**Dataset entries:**
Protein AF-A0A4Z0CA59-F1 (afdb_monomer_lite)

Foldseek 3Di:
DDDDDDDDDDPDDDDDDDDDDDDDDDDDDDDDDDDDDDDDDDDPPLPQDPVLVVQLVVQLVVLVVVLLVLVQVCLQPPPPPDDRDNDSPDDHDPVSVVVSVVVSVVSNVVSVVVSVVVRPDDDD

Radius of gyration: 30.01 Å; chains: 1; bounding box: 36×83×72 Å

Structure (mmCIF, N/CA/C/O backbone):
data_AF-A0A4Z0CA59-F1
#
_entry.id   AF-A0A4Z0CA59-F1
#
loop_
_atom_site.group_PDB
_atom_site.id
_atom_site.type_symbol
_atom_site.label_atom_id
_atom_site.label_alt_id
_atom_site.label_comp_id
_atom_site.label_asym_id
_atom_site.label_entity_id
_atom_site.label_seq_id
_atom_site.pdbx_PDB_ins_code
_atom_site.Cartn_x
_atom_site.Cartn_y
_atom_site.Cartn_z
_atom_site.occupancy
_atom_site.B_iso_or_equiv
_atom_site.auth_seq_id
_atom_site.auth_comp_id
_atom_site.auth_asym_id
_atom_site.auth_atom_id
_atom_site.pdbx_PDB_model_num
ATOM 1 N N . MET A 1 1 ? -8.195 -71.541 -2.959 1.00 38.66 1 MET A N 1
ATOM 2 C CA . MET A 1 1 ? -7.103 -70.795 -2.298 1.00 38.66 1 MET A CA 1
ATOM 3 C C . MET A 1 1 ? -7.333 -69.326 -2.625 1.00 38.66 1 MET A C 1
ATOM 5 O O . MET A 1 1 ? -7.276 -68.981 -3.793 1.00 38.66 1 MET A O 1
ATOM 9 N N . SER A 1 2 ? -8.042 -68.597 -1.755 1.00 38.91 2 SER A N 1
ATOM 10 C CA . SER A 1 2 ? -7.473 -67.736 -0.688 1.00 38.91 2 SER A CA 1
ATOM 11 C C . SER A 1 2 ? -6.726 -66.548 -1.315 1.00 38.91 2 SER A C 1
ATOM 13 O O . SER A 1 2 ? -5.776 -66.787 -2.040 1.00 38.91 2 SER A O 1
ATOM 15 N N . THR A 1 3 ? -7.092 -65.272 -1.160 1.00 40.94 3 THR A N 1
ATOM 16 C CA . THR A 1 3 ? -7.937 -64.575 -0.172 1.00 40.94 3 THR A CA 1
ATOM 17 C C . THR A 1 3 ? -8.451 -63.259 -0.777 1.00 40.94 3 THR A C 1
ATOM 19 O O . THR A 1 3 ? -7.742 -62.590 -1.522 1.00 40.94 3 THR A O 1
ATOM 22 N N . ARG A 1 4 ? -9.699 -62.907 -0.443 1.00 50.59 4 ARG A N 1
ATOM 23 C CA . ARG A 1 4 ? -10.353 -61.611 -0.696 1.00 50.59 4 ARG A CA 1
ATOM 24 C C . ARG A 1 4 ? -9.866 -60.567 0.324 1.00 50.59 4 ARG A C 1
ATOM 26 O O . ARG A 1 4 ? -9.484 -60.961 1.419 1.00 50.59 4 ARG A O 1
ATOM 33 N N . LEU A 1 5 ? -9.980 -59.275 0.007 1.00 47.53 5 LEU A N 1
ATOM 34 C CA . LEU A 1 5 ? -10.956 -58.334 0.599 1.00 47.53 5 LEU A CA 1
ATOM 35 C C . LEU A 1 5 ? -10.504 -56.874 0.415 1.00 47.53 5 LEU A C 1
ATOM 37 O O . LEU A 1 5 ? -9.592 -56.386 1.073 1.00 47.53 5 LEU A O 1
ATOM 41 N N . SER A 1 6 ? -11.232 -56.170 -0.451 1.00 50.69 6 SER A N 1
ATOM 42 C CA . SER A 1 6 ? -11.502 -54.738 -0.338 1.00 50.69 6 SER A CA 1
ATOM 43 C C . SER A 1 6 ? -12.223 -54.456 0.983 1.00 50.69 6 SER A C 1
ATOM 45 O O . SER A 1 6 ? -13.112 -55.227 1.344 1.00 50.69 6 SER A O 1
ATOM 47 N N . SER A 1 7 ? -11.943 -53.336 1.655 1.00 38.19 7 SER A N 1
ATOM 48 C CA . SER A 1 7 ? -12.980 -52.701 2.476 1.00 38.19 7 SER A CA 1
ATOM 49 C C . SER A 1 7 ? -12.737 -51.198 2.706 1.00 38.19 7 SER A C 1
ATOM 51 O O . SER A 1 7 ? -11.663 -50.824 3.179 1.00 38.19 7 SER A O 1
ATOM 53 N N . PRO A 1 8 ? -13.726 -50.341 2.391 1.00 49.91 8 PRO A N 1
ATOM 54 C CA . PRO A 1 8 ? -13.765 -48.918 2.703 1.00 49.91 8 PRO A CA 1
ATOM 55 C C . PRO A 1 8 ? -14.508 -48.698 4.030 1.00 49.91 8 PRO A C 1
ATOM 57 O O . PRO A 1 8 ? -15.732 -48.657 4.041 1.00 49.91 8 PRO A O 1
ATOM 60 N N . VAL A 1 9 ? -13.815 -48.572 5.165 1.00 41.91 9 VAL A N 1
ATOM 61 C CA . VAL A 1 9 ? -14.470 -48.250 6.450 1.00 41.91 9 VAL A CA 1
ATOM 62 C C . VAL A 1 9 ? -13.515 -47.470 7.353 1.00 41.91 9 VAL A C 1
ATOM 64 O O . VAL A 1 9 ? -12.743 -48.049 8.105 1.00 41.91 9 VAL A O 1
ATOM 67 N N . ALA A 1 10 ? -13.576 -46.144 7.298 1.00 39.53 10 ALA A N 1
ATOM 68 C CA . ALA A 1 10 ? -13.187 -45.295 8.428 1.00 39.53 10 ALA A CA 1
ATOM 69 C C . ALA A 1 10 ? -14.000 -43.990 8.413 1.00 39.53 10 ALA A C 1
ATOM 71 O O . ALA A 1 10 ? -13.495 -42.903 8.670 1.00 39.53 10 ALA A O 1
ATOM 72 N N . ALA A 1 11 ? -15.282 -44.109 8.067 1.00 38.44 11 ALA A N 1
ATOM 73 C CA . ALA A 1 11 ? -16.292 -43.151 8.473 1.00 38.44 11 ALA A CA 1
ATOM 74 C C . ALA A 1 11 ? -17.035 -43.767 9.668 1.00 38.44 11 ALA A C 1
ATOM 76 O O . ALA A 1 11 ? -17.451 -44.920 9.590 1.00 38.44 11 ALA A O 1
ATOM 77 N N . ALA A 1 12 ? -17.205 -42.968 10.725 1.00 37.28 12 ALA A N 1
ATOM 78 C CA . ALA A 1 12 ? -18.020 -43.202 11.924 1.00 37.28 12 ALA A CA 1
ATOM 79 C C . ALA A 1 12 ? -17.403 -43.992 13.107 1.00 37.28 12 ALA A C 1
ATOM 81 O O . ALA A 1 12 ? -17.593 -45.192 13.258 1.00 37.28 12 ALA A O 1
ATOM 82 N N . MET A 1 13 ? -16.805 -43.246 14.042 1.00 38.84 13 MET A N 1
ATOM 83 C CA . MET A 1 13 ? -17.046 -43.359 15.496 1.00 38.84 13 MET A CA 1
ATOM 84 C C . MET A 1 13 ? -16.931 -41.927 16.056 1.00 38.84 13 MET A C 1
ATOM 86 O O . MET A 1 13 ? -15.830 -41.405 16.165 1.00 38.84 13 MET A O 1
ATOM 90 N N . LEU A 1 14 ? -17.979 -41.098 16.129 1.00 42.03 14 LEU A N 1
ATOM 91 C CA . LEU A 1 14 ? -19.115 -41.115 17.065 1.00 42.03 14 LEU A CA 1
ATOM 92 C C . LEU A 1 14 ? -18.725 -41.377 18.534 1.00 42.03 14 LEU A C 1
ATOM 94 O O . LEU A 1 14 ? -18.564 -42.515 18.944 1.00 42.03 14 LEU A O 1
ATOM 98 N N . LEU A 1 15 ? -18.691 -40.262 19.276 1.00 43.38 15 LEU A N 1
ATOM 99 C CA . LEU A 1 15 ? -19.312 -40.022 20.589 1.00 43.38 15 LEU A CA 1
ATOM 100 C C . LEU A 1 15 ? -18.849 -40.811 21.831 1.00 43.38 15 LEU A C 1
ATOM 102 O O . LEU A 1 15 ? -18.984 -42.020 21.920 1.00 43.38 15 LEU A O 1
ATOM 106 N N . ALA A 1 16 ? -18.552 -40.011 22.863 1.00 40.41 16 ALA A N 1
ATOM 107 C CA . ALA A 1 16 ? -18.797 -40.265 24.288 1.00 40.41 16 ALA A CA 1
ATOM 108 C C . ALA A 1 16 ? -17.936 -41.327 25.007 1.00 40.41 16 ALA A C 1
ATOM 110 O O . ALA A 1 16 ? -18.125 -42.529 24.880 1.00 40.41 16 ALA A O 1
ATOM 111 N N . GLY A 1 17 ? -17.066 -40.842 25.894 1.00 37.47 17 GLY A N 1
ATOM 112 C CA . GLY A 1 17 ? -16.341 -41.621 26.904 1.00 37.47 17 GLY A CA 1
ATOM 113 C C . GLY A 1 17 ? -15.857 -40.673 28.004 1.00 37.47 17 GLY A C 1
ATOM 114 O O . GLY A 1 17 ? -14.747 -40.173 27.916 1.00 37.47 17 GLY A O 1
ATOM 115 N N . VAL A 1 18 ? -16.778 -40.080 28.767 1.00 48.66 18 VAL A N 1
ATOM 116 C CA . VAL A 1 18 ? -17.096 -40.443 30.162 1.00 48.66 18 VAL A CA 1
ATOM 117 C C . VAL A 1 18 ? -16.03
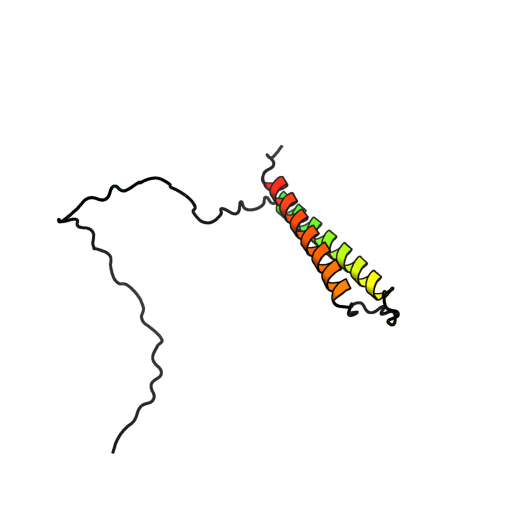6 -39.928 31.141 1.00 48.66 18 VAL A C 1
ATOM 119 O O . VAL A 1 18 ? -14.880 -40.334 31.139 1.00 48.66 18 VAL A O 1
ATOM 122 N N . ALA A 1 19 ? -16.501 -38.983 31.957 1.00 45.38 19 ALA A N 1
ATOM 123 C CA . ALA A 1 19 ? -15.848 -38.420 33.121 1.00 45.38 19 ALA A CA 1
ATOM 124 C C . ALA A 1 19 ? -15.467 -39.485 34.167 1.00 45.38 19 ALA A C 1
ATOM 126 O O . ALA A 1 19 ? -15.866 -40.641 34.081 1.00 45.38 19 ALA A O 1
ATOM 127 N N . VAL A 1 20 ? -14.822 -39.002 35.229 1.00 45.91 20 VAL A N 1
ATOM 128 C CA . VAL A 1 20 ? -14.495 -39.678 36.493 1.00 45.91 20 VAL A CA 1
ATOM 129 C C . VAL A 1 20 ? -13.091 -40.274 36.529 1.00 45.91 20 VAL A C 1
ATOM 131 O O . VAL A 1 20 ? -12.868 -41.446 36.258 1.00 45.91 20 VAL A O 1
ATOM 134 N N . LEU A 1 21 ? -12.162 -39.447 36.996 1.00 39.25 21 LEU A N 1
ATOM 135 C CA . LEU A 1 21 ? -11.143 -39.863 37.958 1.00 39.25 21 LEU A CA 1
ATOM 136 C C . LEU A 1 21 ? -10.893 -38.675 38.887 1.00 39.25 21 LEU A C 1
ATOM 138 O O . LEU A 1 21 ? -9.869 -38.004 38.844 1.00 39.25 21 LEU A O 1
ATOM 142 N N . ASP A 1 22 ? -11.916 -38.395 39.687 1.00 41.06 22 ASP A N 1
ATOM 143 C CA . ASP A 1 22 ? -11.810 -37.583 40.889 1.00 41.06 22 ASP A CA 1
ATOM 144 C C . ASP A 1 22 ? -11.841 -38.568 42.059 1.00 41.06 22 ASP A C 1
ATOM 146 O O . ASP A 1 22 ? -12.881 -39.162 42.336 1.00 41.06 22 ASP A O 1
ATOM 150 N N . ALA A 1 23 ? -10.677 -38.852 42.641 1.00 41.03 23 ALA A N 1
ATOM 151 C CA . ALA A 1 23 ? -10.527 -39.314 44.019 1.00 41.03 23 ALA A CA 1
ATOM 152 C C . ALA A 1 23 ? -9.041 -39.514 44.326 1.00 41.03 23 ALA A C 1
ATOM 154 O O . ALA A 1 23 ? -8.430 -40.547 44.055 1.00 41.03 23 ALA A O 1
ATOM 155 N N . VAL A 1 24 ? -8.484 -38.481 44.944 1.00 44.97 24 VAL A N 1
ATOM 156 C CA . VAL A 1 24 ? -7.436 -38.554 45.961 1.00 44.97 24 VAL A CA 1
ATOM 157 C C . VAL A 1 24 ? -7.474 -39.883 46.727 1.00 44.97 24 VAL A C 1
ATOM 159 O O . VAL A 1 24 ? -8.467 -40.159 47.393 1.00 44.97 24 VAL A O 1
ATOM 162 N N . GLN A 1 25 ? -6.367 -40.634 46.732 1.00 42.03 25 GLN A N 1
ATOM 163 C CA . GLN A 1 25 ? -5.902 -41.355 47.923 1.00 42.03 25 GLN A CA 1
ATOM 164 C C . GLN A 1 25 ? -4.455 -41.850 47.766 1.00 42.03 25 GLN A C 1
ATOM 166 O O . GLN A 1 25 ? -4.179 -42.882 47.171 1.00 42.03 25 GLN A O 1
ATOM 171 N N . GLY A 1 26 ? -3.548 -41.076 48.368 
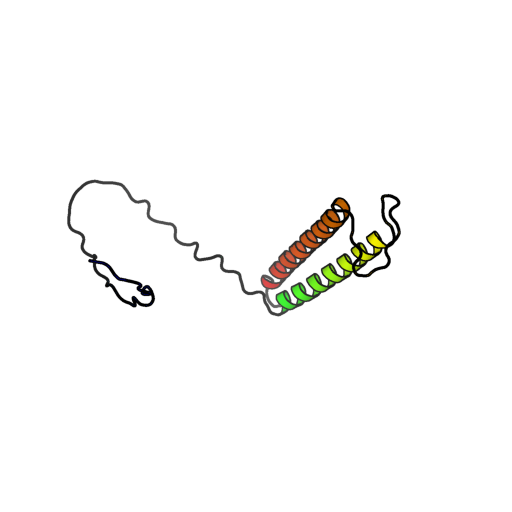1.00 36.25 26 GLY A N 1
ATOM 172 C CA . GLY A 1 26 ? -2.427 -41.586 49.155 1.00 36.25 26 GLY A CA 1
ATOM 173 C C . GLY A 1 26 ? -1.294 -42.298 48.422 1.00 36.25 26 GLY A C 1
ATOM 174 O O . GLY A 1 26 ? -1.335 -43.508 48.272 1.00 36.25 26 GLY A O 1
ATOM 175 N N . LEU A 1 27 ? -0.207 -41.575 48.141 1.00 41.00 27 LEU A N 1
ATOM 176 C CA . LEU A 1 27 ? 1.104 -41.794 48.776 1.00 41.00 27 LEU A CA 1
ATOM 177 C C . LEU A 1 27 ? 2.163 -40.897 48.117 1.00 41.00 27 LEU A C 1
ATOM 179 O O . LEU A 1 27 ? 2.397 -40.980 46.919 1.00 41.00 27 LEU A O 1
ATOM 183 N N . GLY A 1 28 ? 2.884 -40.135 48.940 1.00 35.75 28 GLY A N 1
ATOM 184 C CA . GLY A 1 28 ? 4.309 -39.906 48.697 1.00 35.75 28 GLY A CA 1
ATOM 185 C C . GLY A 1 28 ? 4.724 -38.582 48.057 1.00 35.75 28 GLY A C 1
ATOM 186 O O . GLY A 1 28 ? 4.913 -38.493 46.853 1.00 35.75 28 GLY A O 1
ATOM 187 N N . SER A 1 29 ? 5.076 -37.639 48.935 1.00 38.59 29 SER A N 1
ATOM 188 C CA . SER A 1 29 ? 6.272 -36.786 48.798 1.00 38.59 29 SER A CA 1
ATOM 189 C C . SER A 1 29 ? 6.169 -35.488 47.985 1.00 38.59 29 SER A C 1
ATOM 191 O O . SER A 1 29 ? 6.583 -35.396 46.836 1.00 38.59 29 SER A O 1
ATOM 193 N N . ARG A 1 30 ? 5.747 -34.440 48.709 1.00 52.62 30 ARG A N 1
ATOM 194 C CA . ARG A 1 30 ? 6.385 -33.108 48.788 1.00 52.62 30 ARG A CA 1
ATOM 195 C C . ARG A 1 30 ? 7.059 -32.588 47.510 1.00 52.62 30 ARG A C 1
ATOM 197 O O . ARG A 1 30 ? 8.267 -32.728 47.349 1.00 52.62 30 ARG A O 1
--
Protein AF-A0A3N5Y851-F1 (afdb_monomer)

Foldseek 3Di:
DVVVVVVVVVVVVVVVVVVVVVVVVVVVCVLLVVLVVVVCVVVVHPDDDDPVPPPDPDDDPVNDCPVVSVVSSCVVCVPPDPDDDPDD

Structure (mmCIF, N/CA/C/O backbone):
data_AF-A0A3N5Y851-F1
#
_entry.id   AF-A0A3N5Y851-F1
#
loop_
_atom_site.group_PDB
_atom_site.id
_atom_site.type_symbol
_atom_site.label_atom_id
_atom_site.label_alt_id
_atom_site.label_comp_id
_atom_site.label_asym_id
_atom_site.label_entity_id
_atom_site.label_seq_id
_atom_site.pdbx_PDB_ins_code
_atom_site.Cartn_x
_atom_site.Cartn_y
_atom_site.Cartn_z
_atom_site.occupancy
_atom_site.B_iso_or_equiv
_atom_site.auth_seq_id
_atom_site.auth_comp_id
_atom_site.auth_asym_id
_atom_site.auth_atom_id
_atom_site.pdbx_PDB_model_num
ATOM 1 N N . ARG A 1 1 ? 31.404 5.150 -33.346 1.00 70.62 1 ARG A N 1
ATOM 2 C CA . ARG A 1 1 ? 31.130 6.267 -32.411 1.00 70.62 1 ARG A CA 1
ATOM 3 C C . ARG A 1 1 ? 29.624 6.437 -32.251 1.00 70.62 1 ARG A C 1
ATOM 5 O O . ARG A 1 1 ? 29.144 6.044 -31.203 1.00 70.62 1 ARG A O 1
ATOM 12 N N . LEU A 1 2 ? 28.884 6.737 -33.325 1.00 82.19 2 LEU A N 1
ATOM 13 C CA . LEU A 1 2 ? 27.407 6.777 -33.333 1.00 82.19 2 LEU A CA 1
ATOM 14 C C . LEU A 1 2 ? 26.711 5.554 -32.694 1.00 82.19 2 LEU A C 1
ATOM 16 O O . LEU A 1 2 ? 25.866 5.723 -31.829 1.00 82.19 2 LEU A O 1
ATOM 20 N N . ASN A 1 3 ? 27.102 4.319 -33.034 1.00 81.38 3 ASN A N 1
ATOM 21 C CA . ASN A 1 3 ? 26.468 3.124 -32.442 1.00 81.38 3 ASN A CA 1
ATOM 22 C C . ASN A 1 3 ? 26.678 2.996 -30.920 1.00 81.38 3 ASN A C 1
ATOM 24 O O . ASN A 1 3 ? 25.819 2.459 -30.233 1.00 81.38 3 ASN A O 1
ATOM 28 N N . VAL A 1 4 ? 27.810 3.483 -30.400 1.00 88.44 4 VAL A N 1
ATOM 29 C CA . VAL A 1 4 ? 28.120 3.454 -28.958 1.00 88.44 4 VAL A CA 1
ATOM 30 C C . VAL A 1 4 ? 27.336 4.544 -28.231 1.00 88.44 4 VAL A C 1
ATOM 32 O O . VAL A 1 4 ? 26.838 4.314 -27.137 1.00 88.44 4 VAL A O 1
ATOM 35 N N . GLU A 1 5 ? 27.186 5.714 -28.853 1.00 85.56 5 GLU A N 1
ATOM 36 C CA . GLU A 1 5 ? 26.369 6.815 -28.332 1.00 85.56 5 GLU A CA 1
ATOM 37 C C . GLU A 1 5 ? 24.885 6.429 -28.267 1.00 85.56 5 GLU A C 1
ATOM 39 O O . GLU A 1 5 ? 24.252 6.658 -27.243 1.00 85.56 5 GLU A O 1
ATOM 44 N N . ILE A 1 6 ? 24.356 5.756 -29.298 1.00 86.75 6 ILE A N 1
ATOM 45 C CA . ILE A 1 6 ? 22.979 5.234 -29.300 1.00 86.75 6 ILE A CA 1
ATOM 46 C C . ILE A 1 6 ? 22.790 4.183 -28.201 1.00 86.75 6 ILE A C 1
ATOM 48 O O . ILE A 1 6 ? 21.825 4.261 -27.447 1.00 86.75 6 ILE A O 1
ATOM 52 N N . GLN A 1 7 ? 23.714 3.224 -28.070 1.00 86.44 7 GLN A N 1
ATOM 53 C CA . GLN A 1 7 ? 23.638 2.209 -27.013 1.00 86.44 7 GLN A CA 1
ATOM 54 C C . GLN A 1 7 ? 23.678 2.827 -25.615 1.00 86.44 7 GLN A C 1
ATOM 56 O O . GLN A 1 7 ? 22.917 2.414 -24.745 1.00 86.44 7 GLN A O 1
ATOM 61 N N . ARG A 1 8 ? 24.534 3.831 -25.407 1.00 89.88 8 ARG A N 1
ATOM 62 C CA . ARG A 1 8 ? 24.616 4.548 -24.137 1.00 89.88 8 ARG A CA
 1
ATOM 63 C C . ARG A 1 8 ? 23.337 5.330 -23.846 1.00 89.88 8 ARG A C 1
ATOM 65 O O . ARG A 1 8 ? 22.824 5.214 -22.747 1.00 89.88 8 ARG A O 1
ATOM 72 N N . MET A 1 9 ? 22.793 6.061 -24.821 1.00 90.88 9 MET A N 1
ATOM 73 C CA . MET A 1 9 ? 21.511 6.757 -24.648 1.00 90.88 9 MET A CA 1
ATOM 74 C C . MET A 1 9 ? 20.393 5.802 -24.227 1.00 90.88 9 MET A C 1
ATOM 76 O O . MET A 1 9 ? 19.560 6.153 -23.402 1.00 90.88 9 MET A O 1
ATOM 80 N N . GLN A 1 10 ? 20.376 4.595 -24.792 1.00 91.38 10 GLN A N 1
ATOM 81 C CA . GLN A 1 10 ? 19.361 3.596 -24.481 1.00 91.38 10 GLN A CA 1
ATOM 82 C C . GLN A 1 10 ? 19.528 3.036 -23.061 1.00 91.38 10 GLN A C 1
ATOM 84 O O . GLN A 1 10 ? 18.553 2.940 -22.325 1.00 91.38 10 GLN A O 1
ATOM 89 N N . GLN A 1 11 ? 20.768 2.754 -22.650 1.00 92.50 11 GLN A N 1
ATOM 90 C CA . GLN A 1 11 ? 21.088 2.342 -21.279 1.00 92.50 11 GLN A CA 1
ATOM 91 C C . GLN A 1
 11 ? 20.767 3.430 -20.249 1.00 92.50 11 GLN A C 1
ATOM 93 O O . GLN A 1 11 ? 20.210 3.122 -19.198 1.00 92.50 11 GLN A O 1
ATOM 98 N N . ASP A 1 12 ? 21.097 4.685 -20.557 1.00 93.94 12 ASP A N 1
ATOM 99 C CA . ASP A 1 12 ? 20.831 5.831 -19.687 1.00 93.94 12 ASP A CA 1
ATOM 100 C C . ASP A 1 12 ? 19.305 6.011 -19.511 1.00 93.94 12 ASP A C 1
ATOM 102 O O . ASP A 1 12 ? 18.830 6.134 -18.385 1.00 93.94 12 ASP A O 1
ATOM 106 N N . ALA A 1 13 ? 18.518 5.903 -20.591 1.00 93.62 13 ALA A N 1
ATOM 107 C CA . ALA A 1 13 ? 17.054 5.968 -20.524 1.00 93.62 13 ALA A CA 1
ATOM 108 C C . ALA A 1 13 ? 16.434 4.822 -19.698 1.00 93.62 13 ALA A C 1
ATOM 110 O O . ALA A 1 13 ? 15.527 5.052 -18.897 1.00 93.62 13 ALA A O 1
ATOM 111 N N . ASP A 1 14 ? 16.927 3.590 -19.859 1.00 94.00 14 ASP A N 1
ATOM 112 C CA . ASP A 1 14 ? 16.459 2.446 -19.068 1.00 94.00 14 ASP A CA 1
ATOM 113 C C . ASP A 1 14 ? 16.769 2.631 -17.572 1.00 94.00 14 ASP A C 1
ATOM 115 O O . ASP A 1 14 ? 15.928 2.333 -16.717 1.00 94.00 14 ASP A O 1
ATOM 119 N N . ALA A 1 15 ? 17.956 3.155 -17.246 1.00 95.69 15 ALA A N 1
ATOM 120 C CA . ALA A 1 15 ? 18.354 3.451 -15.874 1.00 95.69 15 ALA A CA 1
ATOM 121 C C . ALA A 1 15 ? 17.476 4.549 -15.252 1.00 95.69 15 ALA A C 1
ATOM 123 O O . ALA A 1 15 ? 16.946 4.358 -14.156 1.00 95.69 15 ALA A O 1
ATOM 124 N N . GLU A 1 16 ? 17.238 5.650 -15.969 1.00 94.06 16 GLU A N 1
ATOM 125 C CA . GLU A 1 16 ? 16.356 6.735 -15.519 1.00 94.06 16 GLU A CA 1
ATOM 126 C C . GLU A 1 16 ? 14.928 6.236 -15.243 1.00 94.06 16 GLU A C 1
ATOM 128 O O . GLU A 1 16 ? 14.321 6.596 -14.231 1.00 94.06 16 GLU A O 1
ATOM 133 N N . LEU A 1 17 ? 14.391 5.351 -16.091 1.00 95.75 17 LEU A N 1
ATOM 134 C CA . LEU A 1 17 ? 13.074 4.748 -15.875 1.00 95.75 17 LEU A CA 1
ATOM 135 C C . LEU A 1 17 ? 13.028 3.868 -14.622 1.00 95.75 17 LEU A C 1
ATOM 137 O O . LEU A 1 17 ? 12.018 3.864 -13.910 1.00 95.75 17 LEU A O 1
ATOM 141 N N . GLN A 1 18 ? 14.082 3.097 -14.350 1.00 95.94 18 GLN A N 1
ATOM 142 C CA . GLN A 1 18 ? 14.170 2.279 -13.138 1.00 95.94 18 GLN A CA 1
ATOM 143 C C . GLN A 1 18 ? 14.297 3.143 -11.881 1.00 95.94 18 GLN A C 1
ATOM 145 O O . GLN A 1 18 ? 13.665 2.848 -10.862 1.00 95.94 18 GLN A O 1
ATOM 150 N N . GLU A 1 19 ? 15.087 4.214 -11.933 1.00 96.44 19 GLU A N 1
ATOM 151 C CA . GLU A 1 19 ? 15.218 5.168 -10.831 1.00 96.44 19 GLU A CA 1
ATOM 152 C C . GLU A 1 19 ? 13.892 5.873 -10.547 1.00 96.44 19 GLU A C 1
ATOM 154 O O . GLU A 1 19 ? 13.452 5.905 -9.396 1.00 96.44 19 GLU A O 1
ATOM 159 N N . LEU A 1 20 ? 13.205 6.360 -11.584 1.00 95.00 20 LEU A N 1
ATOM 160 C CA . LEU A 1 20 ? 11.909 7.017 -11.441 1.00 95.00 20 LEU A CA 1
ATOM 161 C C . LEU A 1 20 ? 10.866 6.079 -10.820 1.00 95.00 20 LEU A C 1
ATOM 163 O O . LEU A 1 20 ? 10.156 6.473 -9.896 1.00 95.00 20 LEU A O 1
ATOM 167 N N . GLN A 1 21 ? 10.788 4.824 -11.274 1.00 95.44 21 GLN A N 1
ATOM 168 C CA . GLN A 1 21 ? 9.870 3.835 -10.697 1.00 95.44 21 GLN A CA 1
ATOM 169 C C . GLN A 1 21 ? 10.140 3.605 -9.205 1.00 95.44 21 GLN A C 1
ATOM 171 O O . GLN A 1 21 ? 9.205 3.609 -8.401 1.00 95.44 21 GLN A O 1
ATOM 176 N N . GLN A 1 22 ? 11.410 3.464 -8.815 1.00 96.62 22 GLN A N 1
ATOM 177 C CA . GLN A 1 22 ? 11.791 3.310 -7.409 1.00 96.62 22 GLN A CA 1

**EXERCISE:**
In the records above, the line with "ATOM 41 N N" marks the start and the line with "ATOM 49 C C" marks the end; copy that stretch exactly, both lines included, and nothing else.

**WRITTEN RESPONSE:**
ATOM 41 N N . SER A 1 6 ? -11.232 -56.170 -0.451 1.00 50.69 6 SER A N 1
ATOM 42 C CA . SER A 1 6 ? -11.502 -54.738 -0.338 1.00 50.69 6 SER A CA 1
ATOM 43 C C . SER A 1 6 ? -12.223 -54.456 0.983 1.00 50.69 6 SER A C 1
ATOM 45 O O . SER A 1 6 ? -13.112 -55.227 1.344 1.00 50.69 6 SER A O 1
ATOM 47 N N . SER A 1 7 ? -11.943 -53.336 1.655 1.00 38.19 7 SER A N 1
ATOM 48 C CA . SER A 1 7 ? -12.980 -52.701 2.476 1.00 38.19 7 SER A CA 1
ATOM 49 C C . SER A 1 7 ? -12.737 -51.198 2.706 1.00 38.19 7 SER A C 1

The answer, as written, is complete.